→ EXERCISE DATA:
....

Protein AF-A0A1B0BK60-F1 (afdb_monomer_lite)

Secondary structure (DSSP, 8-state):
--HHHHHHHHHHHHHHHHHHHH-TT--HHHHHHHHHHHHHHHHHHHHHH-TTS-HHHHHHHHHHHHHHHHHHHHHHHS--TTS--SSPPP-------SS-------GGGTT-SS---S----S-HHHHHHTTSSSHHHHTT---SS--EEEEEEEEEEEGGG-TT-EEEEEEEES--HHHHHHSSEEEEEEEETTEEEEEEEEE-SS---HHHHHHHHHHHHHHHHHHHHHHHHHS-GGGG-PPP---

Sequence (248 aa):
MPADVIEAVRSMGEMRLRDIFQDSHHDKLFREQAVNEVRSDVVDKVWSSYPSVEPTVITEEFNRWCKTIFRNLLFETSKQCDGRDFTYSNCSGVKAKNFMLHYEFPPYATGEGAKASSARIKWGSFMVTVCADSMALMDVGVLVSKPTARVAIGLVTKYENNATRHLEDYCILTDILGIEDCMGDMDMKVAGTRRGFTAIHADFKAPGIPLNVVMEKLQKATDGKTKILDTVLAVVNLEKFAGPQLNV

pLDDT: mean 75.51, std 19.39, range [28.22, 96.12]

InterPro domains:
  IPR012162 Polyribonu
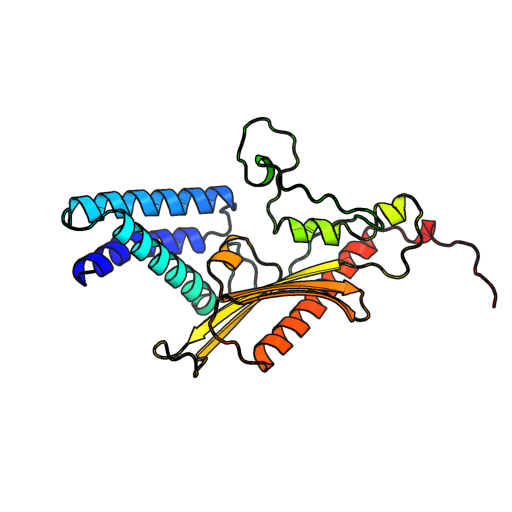cleotide nucleotidyltransferase [PTHR11252] (125-234)
  IPR027408 PNPase/RNase PH domain superfamily [G3DSA:3.30.230.70] (122-242)
  IPR036345 Exoribonuclease, PH domain 2 superfamily [SSF55666] (137-236)
  IPR036456 Polyribonucleotide nucleotidyltransferase, RNA-binding domain superfamily [SSF46915] (2-87)

Structure (mmCIF, N/CA/C/O backbone):
data_AF-A0A1B0BK60-F1
#
_entry.id   AF-A0A1B0BK60-F1
#
loop_
_atom_site.group_PDB
_atom_site.id
_atom_site.type_symbol
_atom_site.label_atom_id
_atom_site.label_alt_id
_atom_site.label_comp_id
_atom_site.label_asym_id
_atom_site.label_entity_id
_atom_site.label_seq_id
_atom_site.pdbx_PDB_ins_code
_atom_site.Cartn_x
_atom_site.Cartn_y
_atom_site.Cartn_z
_atom_site.occupancy
_atom_site.B_iso_or_equiv
_atom_site.auth_seq_id
_atom_site.auth_comp_id
_atom_site.auth_asym_id
_atom_site.auth_atom_id
_atom_site.pdbx_PDB_model_num
ATOM 1 N N . MET A 1 1 ? -8.181 -2.548 27.306 1.00 71.06 1 MET A N 1
ATOM 2 C CA . MET A 1 1 ? -9.035 -1.393 27.670 1.00 71.06 1 MET A CA 1
ATOM 3 C C . MET A 1 1 ? -10.407 -1.909 28.094 1.00 71.06 1 MET A C 1
ATOM 5 O O . MET A 1 1 ? -10.693 -3.061 27.771 1.00 71.06 1 MET A O 1
ATOM 9 N N . PRO A 1 2 ? -11.245 -1.117 28.786 1.00 85.94 2 PRO A N 1
ATOM 10 C CA . PRO A 1 2 ? -12.676 -1.408 28.909 1.00 85.94 2 PRO A CA 1
ATOM 11 C C . PRO A 1 2 ? -13.332 -1.461 27.522 1.00 85.94 2 PRO A C 1
ATOM 13 O O . PRO A 1 2 ? -12.897 -0.745 26.617 1.00 85.94 2 PRO A O 1
ATOM 16 N N . ALA A 1 3 ? -14.362 -2.292 27.347 1.00 88.69 3 ALA A N 1
ATOM 17 C CA . ALA A 1 3 ? -15.028 -2.467 26.052 1.00 88.69 3 ALA A CA 1
ATOM 18 C C . ALA A 1 3 ? -15.674 -1.161 25.552 1.00 88.69 3 ALA A C 1
ATOM 20 O O . ALA A 1 3 ? -15.557 -0.825 24.375 1.00 88.69 3 ALA A O 1
ATOM 21 N N . ASP A 1 4 ? -16.259 -0.388 26.467 1.00 89.50 4 ASP A N 1
ATOM 22 C CA . ASP A 1 4 ? -16.970 0.866 26.184 1.00 89.50 4 ASP A CA 1
ATOM 23 C C . ASP A 1 4 ? -16.053 1.927 25.551 1.00 89.50 4 ASP A C 1
ATOM 25 O O . ASP A 1 4 ? -16.473 2.698 24.690 1.00 89.50 4 ASP A O 1
ATOM 29 N N . VAL A 1 5 ? -14.769 1.927 25.930 1.00 88.94 5 VAL A N 1
ATOM 30 C CA . VAL A 1 5 ? -13.754 2.846 25.388 1.00 88.94 5 VAL A CA 1
ATOM 31 C C . VAL A 1 5 ? -13.350 2.443 23.968 1.00 88.94 5 VAL A C 1
ATOM 33 O O . VAL A 1 5 ? -13.170 3.308 23.114 1.00 88.94 5 VAL A O 1
ATOM 36 N N . ILE A 1 6 ? -13.258 1.138 23.688 1.00 89.88 6 ILE A N 1
ATOM 37 C CA . ILE A 1 6 ? -12.975 0.617 22.339 1.00 89.88 6 ILE A CA 1
ATOM 38 C C . ILE A 1 6 ? -14.139 0.958 21.399 1.00 89.88 6 ILE A C 1
ATOM 40 O O . ILE A 1 6 ? -13.918 1.426 20.282 1.00 89.88 6 ILE A O 1
ATOM 44 N N . GLU A 1 7 ? -15.378 0.783 21.865 1.00 91.94 7 GLU A N 1
ATOM 45 C CA . GLU A 1 7 ? -16.573 1.119 21.090 1.00 91.94 7 GLU A CA 1
ATOM 46 C C . GLU A 1 7 ? -16.719 2.634 20.873 1.00 91.94 7 GLU A C 1
ATOM 48 O O . GLU A 1 7 ? -17.085 3.059 19.778 1.00 91.94 7 GLU A O 1
ATOM 53 N N . ALA A 1 8 ? -16.353 3.465 21.857 1.00 91.75 8 ALA A N 1
ATOM 54 C CA . ALA A 1 8 ? -16.313 4.919 21.698 1.00 91.75 8 ALA A CA 1
ATOM 55 C C . ALA A 1 8 ? -15.294 5.363 20.629 1.00 91.75 8 ALA A C 1
ATOM 57 O O . ALA A 1 8 ? -15.647 6.143 19.740 1.00 91.75 8 ALA A O 1
ATOM 58 N N . VAL A 1 9 ? -14.064 4.828 20.660 1.00 92.31 9 VAL A N 1
ATOM 59 C CA . VAL A 1 9 ? -13.030 5.094 19.635 1.00 92.31 9 VAL A CA 1
ATOM 60 C C . VAL A 1 9 ? -13.517 4.683 18.243 1.00 92.31 9 VAL A C 1
ATOM 62 O O . VAL A 1 9 ? -13.368 5.453 17.292 1.00 92.31 9 VAL A O 1
ATOM 65 N N . ARG A 1 10 ? -14.143 3.503 18.121 1.00 92.56 10 ARG A N 1
ATOM 66 C CA . ARG A 1 10 ? -14.716 3.014 16.859 1.00 92.56 10 ARG A CA 1
ATOM 67 C C . ARG A 1 10 ? -15.821 3.937 16.346 1.00 92.56 10 ARG A C 1
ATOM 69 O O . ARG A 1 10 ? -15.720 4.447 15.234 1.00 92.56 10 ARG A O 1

....

→ WORK TO COMPLETE: Return the records exactly. Don't carry the pictures over.

→ RESULT FOR THIS EXERCISE:
Protein AF-A0A1B0BK60-F1 (afdb_monomer_lite)

Secondary structure (DSSP, 8-state):
--HHHHHHHHHHHHHHHHHHHH-TT--HHHHHHHHHHHHHHHHHHHHHH-TTS-HHHHHHHHHHHHHHHHHHHHHHHS--TTS--SSPPP-------SS-------GGGTT-SS---S----S-HHHHHHTTSSSHHHHTT---SS--EEEEEEEEEEEGGG-TT-EEEEEEEES--HHHHHHSSEEEEEEEETTEEEEEEEEE-SS---HHHHHHHHHHHHHHHHHHHHHHHHHS-GGGG-PPP---

Sequence (248 aa):
MPADVIEAVRSMGEMRLRDIFQDSHHDKLFREQAVNEVRSDVVDKVWSSYPSVEPTVITEEFNRWCKTIFRNLLFETSKQCDGRDFTYSNCSGVKAKNFMLHYEFPPYATGEGAKASSARIKWGSFMVTVCADSMALMDVGVLVSKPTARVAIGLVTKYENNATRHLEDYCILTDILGIEDCMGDMDMKVAGTRRGFTAIHADFKAPGIPLNVVMEKLQKATDGKTKILDTVLAVVNLEKFAGPQLNV

pLDDT: mean 75.51, std 19.39, range [28.22, 96.12]

InterPro domains:
  IPR012162 Polyribonu
cleotide nucleotidyltransferase [PTHR11252] (125-234)
  IPR027408 PNPase/RNase PH domain superfamily [G3DSA:3.30.230.70] (122-242)
  IPR036345 Exoribonuclease, PH domain 2 superfamily [SSF55666] (137-236)
  IPR036456 Polyribonucleotide nucleotidyltransferase, RNA-binding domain superfamily [SSF46915] (2-87)

Structure (mmCIF, N/CA/C/O backbone):
data_AF-A0A1B0BK60-F1
#
_entry.id   AF-A0A1B0BK60-F1
#
loop_
_atom_site.group_PDB
_atom_site.id
_atom_site.type_symbol
_atom_site.label_atom_id
_atom_site.label_alt_id
_atom_site.label_comp_id
_atom_site.label_asym_id
_atom_site.label_entity_id
_atom_site.label_seq_id
_atom_site.pdbx_PDB_ins_code
_atom_site.Cartn_x
_atom_site.Cartn_y
_atom_site.Cartn_z
_atom_site.occupancy
_atom_site.B_iso_or_equiv
_atom_site.auth_seq_id
_atom_site.auth_comp_id
_atom_site.auth_asym_id
_atom_site.auth_atom_id
_atom_site.pdbx_PDB_model_num
ATOM 1 N N . MET A 1 1 ? -8.181 -2.548 27.306 1.00 71.06 1 MET A N 1
ATOM 2 C CA . MET A 1 1 ? -9.035 -1.393 27.670 1.00 71.06 1 MET A CA 1
ATOM 3 C C . MET A 1 1 ? -10.407 -1.909 28.094 1.00 71.06 1 MET A C 1
ATOM 5 O O . MET A 1 1 ? -10.693 -3.061 27.771 1.00 71.06 1 MET A O 1
ATOM 9 N N . PRO A 1 2 ? -11.245 -1.117 28.786 1.00 85.94 2 PRO A N 1
ATOM 10 C CA . PRO A 1 2 ? -12.676 -1.408 28.909 1.00 85.94 2 PRO A CA 1
ATOM 11 C C . PRO A 1 2 ? -13.332 -1.461 27.522 1.00 85.94 2 PRO A C 1
ATOM 13 O O . PRO A 1 2 ? -12.897 -0.745 26.617 1.00 85.94 2 PRO A O 1
ATOM 16 N N . ALA A 1 3 ? -14.362 -2.292 27.347 1.00 88.69 3 ALA A N 1
ATOM 17 C CA . ALA A 1 3 ? -15.028 -2.467 26.052 1.00 88.69 3 ALA A CA 1
ATOM 18 C C . ALA A 1 3 ? -15.674 -1.161 25.552 1.00 88.69 3 ALA A C 1
ATOM 20 O O . ALA A 1 3 ? -15.557 -0.825 24.375 1.00 88.69 3 ALA A O 1
ATOM 21 N N . ASP A 1 4 ? -16.259 -0.388 26.467 1.00 89.50 4 ASP A N 1
ATOM 22 C CA . ASP A 1 4 ? -16.970 0.866 26.184 1.00 89.50 4 ASP A CA 1
ATOM 23 C C . ASP A 1 4 ? -16.053 1.927 25.551 1.00 89.50 4 ASP A C 1
ATOM 25 O O . ASP A 1 4 ? -16.473 2.698 24.690 1.00 89.50 4 ASP A O 1
ATOM 29 N N . VAL A 1 5 ? -14.769 1.927 25.930 1.00 88.94 5 VAL A N 1
ATOM 30 C CA . VAL A 1 5 ? -13.754 2.846 25.388 1.00 88.94 5 VAL A CA 1
ATOM 31 C C . VAL A 1 5 ? -13.350 2.443 23.968 1.00 88.94 5 VAL A C 1
ATOM 33 O O . VAL A 1 5 ? -13.170 3.308 23.114 1.00 88.94 5 VAL A O 1
ATOM 36 N N . ILE A 1 6 ? -13.258 1.138 23.688 1.00 89.88 6 ILE A N 1
ATOM 37 C CA . ILE A 1 6 ? -12.975 0.617 22.339 1.00 89.88 6 ILE A CA 1
ATOM 38 C C . ILE A 1 6 ? -14.139 0.958 21.399 1.00 89.88 6 ILE A C 1
ATOM 40 O O . ILE A 1 6 ? -13.918 1.426 20.282 1.00 89.88 6 ILE A O 1
ATOM 44 N N . GLU A 1 7 ? -15.378 0.783 21.865 1.00 91.94 7 GLU A N 1
ATOM 45 C CA . GLU A 1 7 ? -16.573 1.119 21.090 1.00 91.94 7 GLU A CA 1
ATOM 46 C C . GLU A 1 7 ? -16.719 2.634 20.873 1.00 91.94 7 GLU A C 1
ATOM 48 O O . GLU A 1 7 ? -17.085 3.059 19.778 1.00 91.94 7 GLU A O 1
ATOM 53 N N . ALA A 1 8 ? -16.353 3.465 21.857 1.00 91.75 8 ALA A N 1
ATOM 54 C CA . ALA A 1 8 ? -16.313 4.919 21.698 1.00 91.75 8 ALA A CA 1
ATOM 55 C C . ALA A 1 8 ? -15.294 5.363 20.629 1.00 91.75 8 ALA A C 1
ATOM 57 O O . ALA A 1 8 ? -15.647 6.143 19.740 1.00 91.75 8 ALA A O 1
ATOM 58 N N . VAL A 1 9 ? -14.064 4.828 20.660 1.00 92.31 9 VAL A N 1
ATOM 59 C CA . VAL A 1 9 ? -13.030 5.094 19.635 1.00 92.31 9 VAL A CA 1
ATOM 60 C C . VAL A 1 9 ? -13.517 4.683 18.243 1.00 92.31 9 VAL A C 1
ATOM 62 O O . VAL A 1 9 ? -13.368 5.453 17.292 1.00 92.31 9 VAL A O 1
ATOM 65 N N . ARG A 1 10 ? -14.143 3.503 18.121 1.00 92.56 10 ARG A N 1
ATOM 66 C CA . ARG A 1 10 ? -14.716 3.014 16.859 1.00 92.56 10 ARG A CA 1
ATOM 67 C C . ARG A 1 10 ? -15.821 3.937 16.346 1.00 92.56 10 ARG A C 1
ATOM 69 O O . ARG A 1 10 ? -15.720 4.447 15.234 1.00 92.56 10 ARG A O 1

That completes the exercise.